Hiroshima prepared for its annual 'Peace Memorial Ceremony' on Wednesday, as both schoolchildren and survivors visited the Hiroshima Peace Memorial Park ahead of the landmark 75 th anniversary of an atomic bomb However, human beings, people in the world destroy nature. Destroying is like war.

Last year, Pope Francis also visited Hiroshima and Nagasaki, to hammer home his total rejection of atomic weapons, which he called a "crime", and to vilify the doctrine of deterrence. nuclear, a "false security" poisoning on the contrary relations between peoples, according to him.

The Secretary General of the United Nations Antonio Guterres regretted in a video message broadcast on Thursday that the objective of eliminating atomic weapons, formulated by the UN from its inception, is still unfinished. "Today, a world without nuclear weapons seems more and more distant," he said.

Some atomic bomb survivors have drawn parallels between their battle with nuclear weapons and the current coronavirus crisis.

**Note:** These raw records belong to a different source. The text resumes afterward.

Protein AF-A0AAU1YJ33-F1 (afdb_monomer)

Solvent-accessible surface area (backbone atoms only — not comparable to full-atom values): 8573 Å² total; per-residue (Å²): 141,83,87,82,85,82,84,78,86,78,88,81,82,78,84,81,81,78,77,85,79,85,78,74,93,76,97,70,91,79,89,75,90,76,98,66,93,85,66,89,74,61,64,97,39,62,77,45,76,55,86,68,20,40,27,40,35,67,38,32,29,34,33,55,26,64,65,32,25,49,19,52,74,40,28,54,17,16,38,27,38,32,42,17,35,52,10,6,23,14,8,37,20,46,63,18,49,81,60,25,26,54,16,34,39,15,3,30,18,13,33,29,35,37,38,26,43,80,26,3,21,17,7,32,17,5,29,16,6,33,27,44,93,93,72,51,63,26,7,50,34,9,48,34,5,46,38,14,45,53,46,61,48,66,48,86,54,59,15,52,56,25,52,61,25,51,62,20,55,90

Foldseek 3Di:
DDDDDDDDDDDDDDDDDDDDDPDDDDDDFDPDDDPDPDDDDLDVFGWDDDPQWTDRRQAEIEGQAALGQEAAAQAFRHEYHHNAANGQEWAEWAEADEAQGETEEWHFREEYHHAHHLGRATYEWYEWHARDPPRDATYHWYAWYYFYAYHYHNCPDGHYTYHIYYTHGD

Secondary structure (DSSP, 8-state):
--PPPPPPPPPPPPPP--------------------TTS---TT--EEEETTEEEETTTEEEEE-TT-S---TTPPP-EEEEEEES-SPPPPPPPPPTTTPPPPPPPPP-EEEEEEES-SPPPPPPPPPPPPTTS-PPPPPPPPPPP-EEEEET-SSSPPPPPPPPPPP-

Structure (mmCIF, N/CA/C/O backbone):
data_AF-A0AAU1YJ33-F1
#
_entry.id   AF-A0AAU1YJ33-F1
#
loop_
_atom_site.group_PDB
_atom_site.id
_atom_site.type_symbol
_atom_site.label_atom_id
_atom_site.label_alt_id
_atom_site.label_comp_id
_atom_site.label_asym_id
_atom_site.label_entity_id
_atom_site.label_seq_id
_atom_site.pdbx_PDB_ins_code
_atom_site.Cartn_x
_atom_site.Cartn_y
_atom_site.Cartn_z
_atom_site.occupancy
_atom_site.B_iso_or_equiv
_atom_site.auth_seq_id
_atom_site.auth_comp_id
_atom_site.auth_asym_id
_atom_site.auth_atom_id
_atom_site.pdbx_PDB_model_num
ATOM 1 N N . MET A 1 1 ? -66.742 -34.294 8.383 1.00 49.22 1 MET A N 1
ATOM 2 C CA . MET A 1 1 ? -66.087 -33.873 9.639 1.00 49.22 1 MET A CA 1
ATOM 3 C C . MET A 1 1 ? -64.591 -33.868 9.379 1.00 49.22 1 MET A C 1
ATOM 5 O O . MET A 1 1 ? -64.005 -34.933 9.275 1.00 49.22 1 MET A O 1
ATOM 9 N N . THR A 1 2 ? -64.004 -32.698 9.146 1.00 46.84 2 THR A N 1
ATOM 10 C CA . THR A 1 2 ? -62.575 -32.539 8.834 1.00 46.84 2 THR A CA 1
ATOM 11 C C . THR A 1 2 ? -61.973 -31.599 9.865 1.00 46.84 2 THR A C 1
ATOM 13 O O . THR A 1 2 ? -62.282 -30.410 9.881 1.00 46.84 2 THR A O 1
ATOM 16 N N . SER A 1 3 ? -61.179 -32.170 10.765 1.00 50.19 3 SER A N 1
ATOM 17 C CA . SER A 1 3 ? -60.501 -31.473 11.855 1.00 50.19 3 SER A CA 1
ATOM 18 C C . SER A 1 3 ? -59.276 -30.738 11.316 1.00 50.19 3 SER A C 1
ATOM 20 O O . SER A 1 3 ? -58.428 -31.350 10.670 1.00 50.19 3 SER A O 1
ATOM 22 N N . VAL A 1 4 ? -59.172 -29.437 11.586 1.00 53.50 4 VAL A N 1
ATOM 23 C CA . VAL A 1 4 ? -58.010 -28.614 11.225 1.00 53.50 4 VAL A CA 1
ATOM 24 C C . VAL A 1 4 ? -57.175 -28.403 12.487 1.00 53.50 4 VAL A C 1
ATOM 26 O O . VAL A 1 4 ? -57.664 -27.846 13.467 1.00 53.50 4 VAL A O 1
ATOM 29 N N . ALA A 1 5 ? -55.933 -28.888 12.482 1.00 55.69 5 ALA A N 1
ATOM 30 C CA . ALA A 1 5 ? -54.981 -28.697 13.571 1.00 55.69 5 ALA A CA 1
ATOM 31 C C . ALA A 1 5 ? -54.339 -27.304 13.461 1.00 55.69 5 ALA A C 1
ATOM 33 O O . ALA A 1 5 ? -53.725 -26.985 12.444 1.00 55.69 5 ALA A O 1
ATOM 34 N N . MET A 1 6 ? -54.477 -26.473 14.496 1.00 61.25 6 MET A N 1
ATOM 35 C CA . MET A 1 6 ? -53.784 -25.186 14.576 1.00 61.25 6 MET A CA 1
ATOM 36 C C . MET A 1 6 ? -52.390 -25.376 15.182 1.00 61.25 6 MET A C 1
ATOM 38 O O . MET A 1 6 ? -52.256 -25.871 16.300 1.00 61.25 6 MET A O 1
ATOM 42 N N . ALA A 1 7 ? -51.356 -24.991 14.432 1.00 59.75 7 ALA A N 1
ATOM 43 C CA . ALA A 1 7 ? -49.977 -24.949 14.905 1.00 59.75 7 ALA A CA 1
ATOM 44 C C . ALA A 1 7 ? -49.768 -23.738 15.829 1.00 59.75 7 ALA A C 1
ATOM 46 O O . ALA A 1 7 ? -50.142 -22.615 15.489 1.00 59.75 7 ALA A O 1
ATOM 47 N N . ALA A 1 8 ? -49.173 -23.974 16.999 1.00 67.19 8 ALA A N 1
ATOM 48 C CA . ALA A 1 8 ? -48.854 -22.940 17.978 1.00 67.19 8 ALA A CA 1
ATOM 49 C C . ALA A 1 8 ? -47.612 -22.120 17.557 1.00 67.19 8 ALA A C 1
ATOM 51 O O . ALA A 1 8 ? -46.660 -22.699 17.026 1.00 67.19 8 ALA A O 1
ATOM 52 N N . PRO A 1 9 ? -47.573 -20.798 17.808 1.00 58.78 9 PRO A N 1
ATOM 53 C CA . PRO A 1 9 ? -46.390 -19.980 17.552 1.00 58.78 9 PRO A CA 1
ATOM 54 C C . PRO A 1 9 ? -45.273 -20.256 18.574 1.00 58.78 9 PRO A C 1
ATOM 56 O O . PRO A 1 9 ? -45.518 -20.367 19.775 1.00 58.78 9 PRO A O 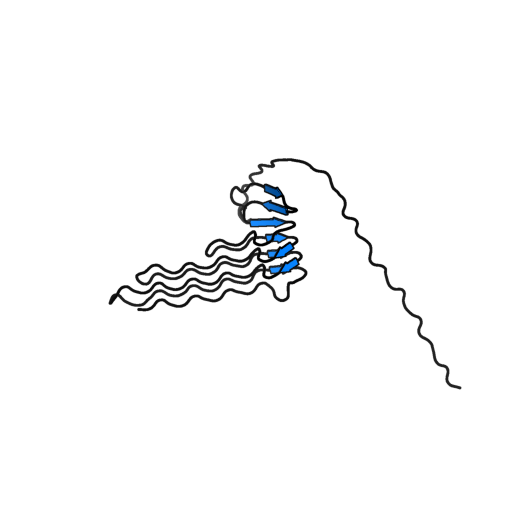1
ATOM 59 N N . ALA A 1 10 ? -44.033 -20.348 18.087 1.00 60.78 10 ALA A N 1
ATOM 60 C CA . ALA A 1 10 ? -42.828 -20.476 18.905 1.00 60.78 10 ALA A CA 1
ATOM 61 C C . ALA A 1 10 ? -42.449 -19.134 19.575 1.00 60.78 10 ALA A C 1
ATOM 63 O O . ALA A 1 10 ? -42.658 -18.077 18.973 1.00 60.78 10 ALA A O 1
ATOM 64 N N . PRO A 1 11 ? -41.866 -19.139 20.791 1.00 56.31 11 PRO A N 1
ATOM 65 C CA . PRO A 1 11 ? -41.413 -17.921 21.456 1.00 56.31 11 PRO A CA 1
ATOM 66 C C . PRO A 1 11 ? -40.169 -17.336 20.770 1.00 56.31 11 PRO A C 1
ATOM 68 O O . PRO A 1 11 ? -39.188 -18.036 20.524 1.00 56.31 11 PRO A O 1
ATOM 71 N N . ALA A 1 12 ? -40.208 -16.033 20.486 1.00 56.22 12 ALA A N 1
ATOM 72 C CA . ALA A 1 12 ? -39.076 -15.271 19.974 1.00 56.22 12 ALA A CA 1
ATOM 73 C C . ALA A 1 12 ? -38.131 -14.872 21.122 1.00 56.22 12 ALA A C 1
ATOM 75 O O . ALA A 1 12 ? -38.542 -14.232 22.090 1.00 56.22 12 ALA A O 1
ATOM 76 N N . SER A 1 13 ? -36.857 -15.240 21.003 1.00 54.22 13 SER A N 1
ATOM 77 C CA . SER A 1 13 ? -35.781 -14.841 21.912 1.00 54.22 13 SER A CA 1
ATOM 78 C C . SER A 1 13 ? -35.510 -13.337 21.791 1.00 54.22 13 SER A C 1
ATOM 80 O O . SER A 1 13 ? -35.214 -12.842 20.704 1.00 54.22 13 SER A O 1
ATOM 82 N N . ALA A 1 14 ? -35.594 -12.606 22.903 1.00 56.62 14 ALA A N 1
ATOM 83 C CA . ALA A 1 14 ? -35.286 -11.179 22.958 1.00 56.62 14 ALA A CA 1
ATOM 84 C C . ALA A 1 14 ? -33.785 -10.906 22.702 1.00 56.62 14 ALA A C 1
ATOM 86 O O . ALA A 1 14 ? -32.940 -11.648 23.212 1.00 56.62 14 ALA A O 1
ATOM 87 N N . PRO A 1 15 ? -33.417 -9.837 21.971 1.00 46.81 15 PRO A N 1
ATOM 88 C CA . PRO A 1 15 ? -32.028 -9.404 21.882 1.00 46.81 15 PRO A CA 1
ATOM 89 C C . PRO A 1 15 ? -31.576 -8.796 23.218 1.00 46.81 15 PRO A C 1
ATOM 91 O O . PRO A 1 15 ? -32.162 -7.837 23.718 1.00 46.81 15 PRO A O 1
ATOM 94 N N . GLY A 1 16 ? -30.516 -9.364 23.796 1.00 42.00 16 GLY A N 1
ATOM 95 C CA . GLY A 1 16 ? -29.848 -8.818 24.974 1.00 42.00 16 GLY A CA 1
ATOM 96 C C . GLY A 1 16 ? -29.191 -7.474 24.659 1.00 42.00 16 GLY A C 1
ATOM 97 O O . GLY A 1 16 ? -28.323 -7.383 23.793 1.00 42.00 16 GLY A O 1
ATOM 98 N N . LEU A 1 17 ? -29.601 -6.430 25.377 1.00 43.22 17 LEU A N 1
ATOM 99 C CA . LEU A 1 17 ? -28.933 -5.132 25.406 1.00 43.22 17 LEU A CA 1
ATOM 100 C C . LEU A 1 17 ? -27.565 -5.288 26.085 1.00 43.22 17 LEU A C 1
ATOM 102 O O . LEU A 1 17 ? -27.479 -5.412 27.305 1.00 43.22 17 LEU A O 1
ATOM 106 N N . ALA A 1 18 ? -26.489 -5.279 25.299 1.00 47.16 18 ALA A N 1
ATOM 107 C CA . ALA A 1 18 ? -25.140 -5.129 25.828 1.00 47.16 18 ALA A CA 1
ATOM 108 C C . ALA A 1 18 ? -24.912 -3.657 26.211 1.00 47.16 18 ALA A C 1
ATOM 110 O O . ALA A 1 18 ? -24.829 -2.779 25.353 1.00 47.16 18 ALA A O 1
ATOM 111 N N . VAL A 1 19 ? -24.832 -3.390 27.514 1.00 50.78 19 VAL A N 1
ATOM 112 C CA . VAL A 1 19 ? -24.426 -2.097 28.079 1.00 50.78 19 VAL A CA 1
ATOM 113 C C . VAL A 1 19 ? -22.909 -1.946 27.893 1.00 50.78 19 VAL A C 1
ATOM 115 O O . VAL A 1 19 ? -22.175 -2.835 28.332 1.00 50.78 19 VAL A O 1
ATOM 118 N N . PRO A 1 20 ? -22.386 -0.866 27.283 1.00 45.72 20 PRO A N 1
ATOM 119 C CA . PRO A 1 20 ? -20.950 -0.633 27.287 1.00 45.72 20 PRO A CA 1
ATOM 120 C C . PRO A 1 20 ? -20.499 -0.255 28.703 1.00 45.72 20 PRO A C 1
ATOM 122 O O . PRO A 1 20 ? -20.933 0.748 29.268 1.00 45.72 20 PRO A O 1
ATOM 125 N N . ALA A 1 21 ? -19.621 -1.074 29.280 1.00 45.59 21 ALA A N 1
ATOM 126 C CA . ALA A 1 21 ? -18.945 -0.770 30.530 1.00 45.59 21 ALA A CA 1
ATOM 127 C C . ALA A 1 21 ? -17.938 0.368 30.306 1.00 45.59 21 ALA A C 1
ATOM 129 O O . ALA A 1 21 ? -16.935 0.209 29.610 1.00 45.59 21 ALA A O 1
ATOM 130 N N . SER A 1 22 ? -18.207 1.520 30.914 1.00 52.22 22 SER A N 1
ATOM 131 C CA . SER A 1 22 ? -17.283 2.648 31.015 1.00 52.22 22 SER A CA 1
ATOM 132 C C . SER A 1 22 ? -16.115 2.278 31.936 1.00 52.22 22 SER A C 1
ATOM 134 O O . SER A 1 22 ? -16.144 2.551 33.135 1.00 52.22 22 SER A O 1
ATOM 136 N N . ALA A 1 23 ? -15.083 1.629 31.398 1.00 43.72 23 ALA A N 1
ATOM 137 C CA . ALA A 1 23 ? -13.854 1.355 32.131 1.00 43.72 23 ALA A CA 1
ATOM 138 C C . ALA A 1 23 ? -12.892 2.554 32.031 1.00 43.72 23 ALA A C 1
ATOM 140 O O . ALA A 1 23 ? -12.255 2.781 31.008 1.00 43.72 23 ALA A O 1
ATOM 141 N N . VAL A 1 24 ? -12.883 3.339 33.111 1.00 39.50 24 VAL A N 1
ATOM 142 C CA . VAL A 1 24 ? -11.738 3.987 33.781 1.00 39.50 24 VAL A CA 1
ATOM 143 C C . VAL A 1 24 ? -10.528 4.375 32.913 1.00 39.50 24 VAL A C 1
ATOM 145 O O . VAL A 1 24 ? -9.790 3.541 32.393 1.00 39.50 24 VAL A O 1
ATOM 148 N N . GLN A 1 25 ? -10.261 5.685 32.884 1.00 47.00 25 GLN A N 1
ATOM 149 C CA . GLN A 1 25 ? -9.017 6.292 32.417 1.00 47.00 25 GLN A CA 1
ATOM 150 C C . GLN A 1 25 ? -7.796 5.785 33.198 1.00 47.00 25 GLN A C 1
ATOM 152 O O . GLN A 1 25 ? -7.732 5.926 34.420 1.00 47.00 25 GLN A O 1
ATOM 157 N N . HIS A 1 26 ? -6.764 5.340 32.479 1.00 36.12 26 HIS A N 1
ATOM 158 C CA . HIS A 1 26 ? -5.385 5.376 32.961 1.00 36.12 26 HIS A CA 1
ATOM 159 C C . HIS A 1 26 ? -4.463 5.939 31.875 1.00 36.12 26 HIS A C 1
ATOM 161 O O . HIS A 1 26 ? -4.263 5.344 30.818 1.00 36.12 26 HIS A O 1
ATOM 167 N N . HIS A 1 27 ? -3.918 7.126 32.153 1.00 45.19 27 HIS A N 1
ATOM 168 C CA . HIS A 1 27 ? -2.813 7.723 31.416 1.00 45.19 27 HIS A CA 1
ATOM 169 C C . HIS A 1 27 ? -1.535 6.952 31.757 1.00 45.19 27 HIS A C 1
ATOM 171 O O . HIS A 1 27 ? -0.998 7.091 32.852 1.00 45.19 27 HIS A O 1
ATOM 177 N N . GLY A 1 28 ? -1.053 6.135 30.823 1.00 34.00 28 GLY A N 1
ATOM 178 C CA . GLY A 1 28 ? 0.232 5.453 30.935 1.00 34.00 28 GLY A CA 1
ATOM 179 C C . GLY A 1 28 ? 0.973 5.494 29.606 1.00 34.00 28 GLY A C 1
ATOM 180 O O . GLY A 1 28 ? 0.587 4.816 28.657 1.00 34.00 28 GLY A O 1
ATOM 181 N N . SER A 1 29 ? 2.039 6.290 29.530 1.00 50.44 29 SER A N 1
ATOM 182 C CA . SER A 1 29 ? 3.002 6.255 28.425 1.00 50.44 29 SER A CA 1
ATOM 183 C C . SER A 1 29 ? 3.830 4.972 28.529 1.00 50.44 29 SER A C 1
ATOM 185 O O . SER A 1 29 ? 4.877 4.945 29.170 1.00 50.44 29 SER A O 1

"Whether it's the coronavirus or nuclear weapons, the way to overcome (these challenges, editor's note) is solidarity between peoples," Keiko Ogura, an 83-year-old survivor of Hiroshima, recently told reporters.

Some 136,700 survivors from Hiroshima and Nagasaki, called "hibakusha" in Japan, still live today. But with just over 83 years of average age, their strength is diminishing and they seek to pass the baton of witnessing to new generations.

With the help of other activists against atomic weapons, the hibakusha have created archives of their memory, whether in the form of recorded testimonies, poems or drawings.

Despite these initiatives, many fear a loss of interest in their heritage when they are no longer there, although the nuclear threat is still alive.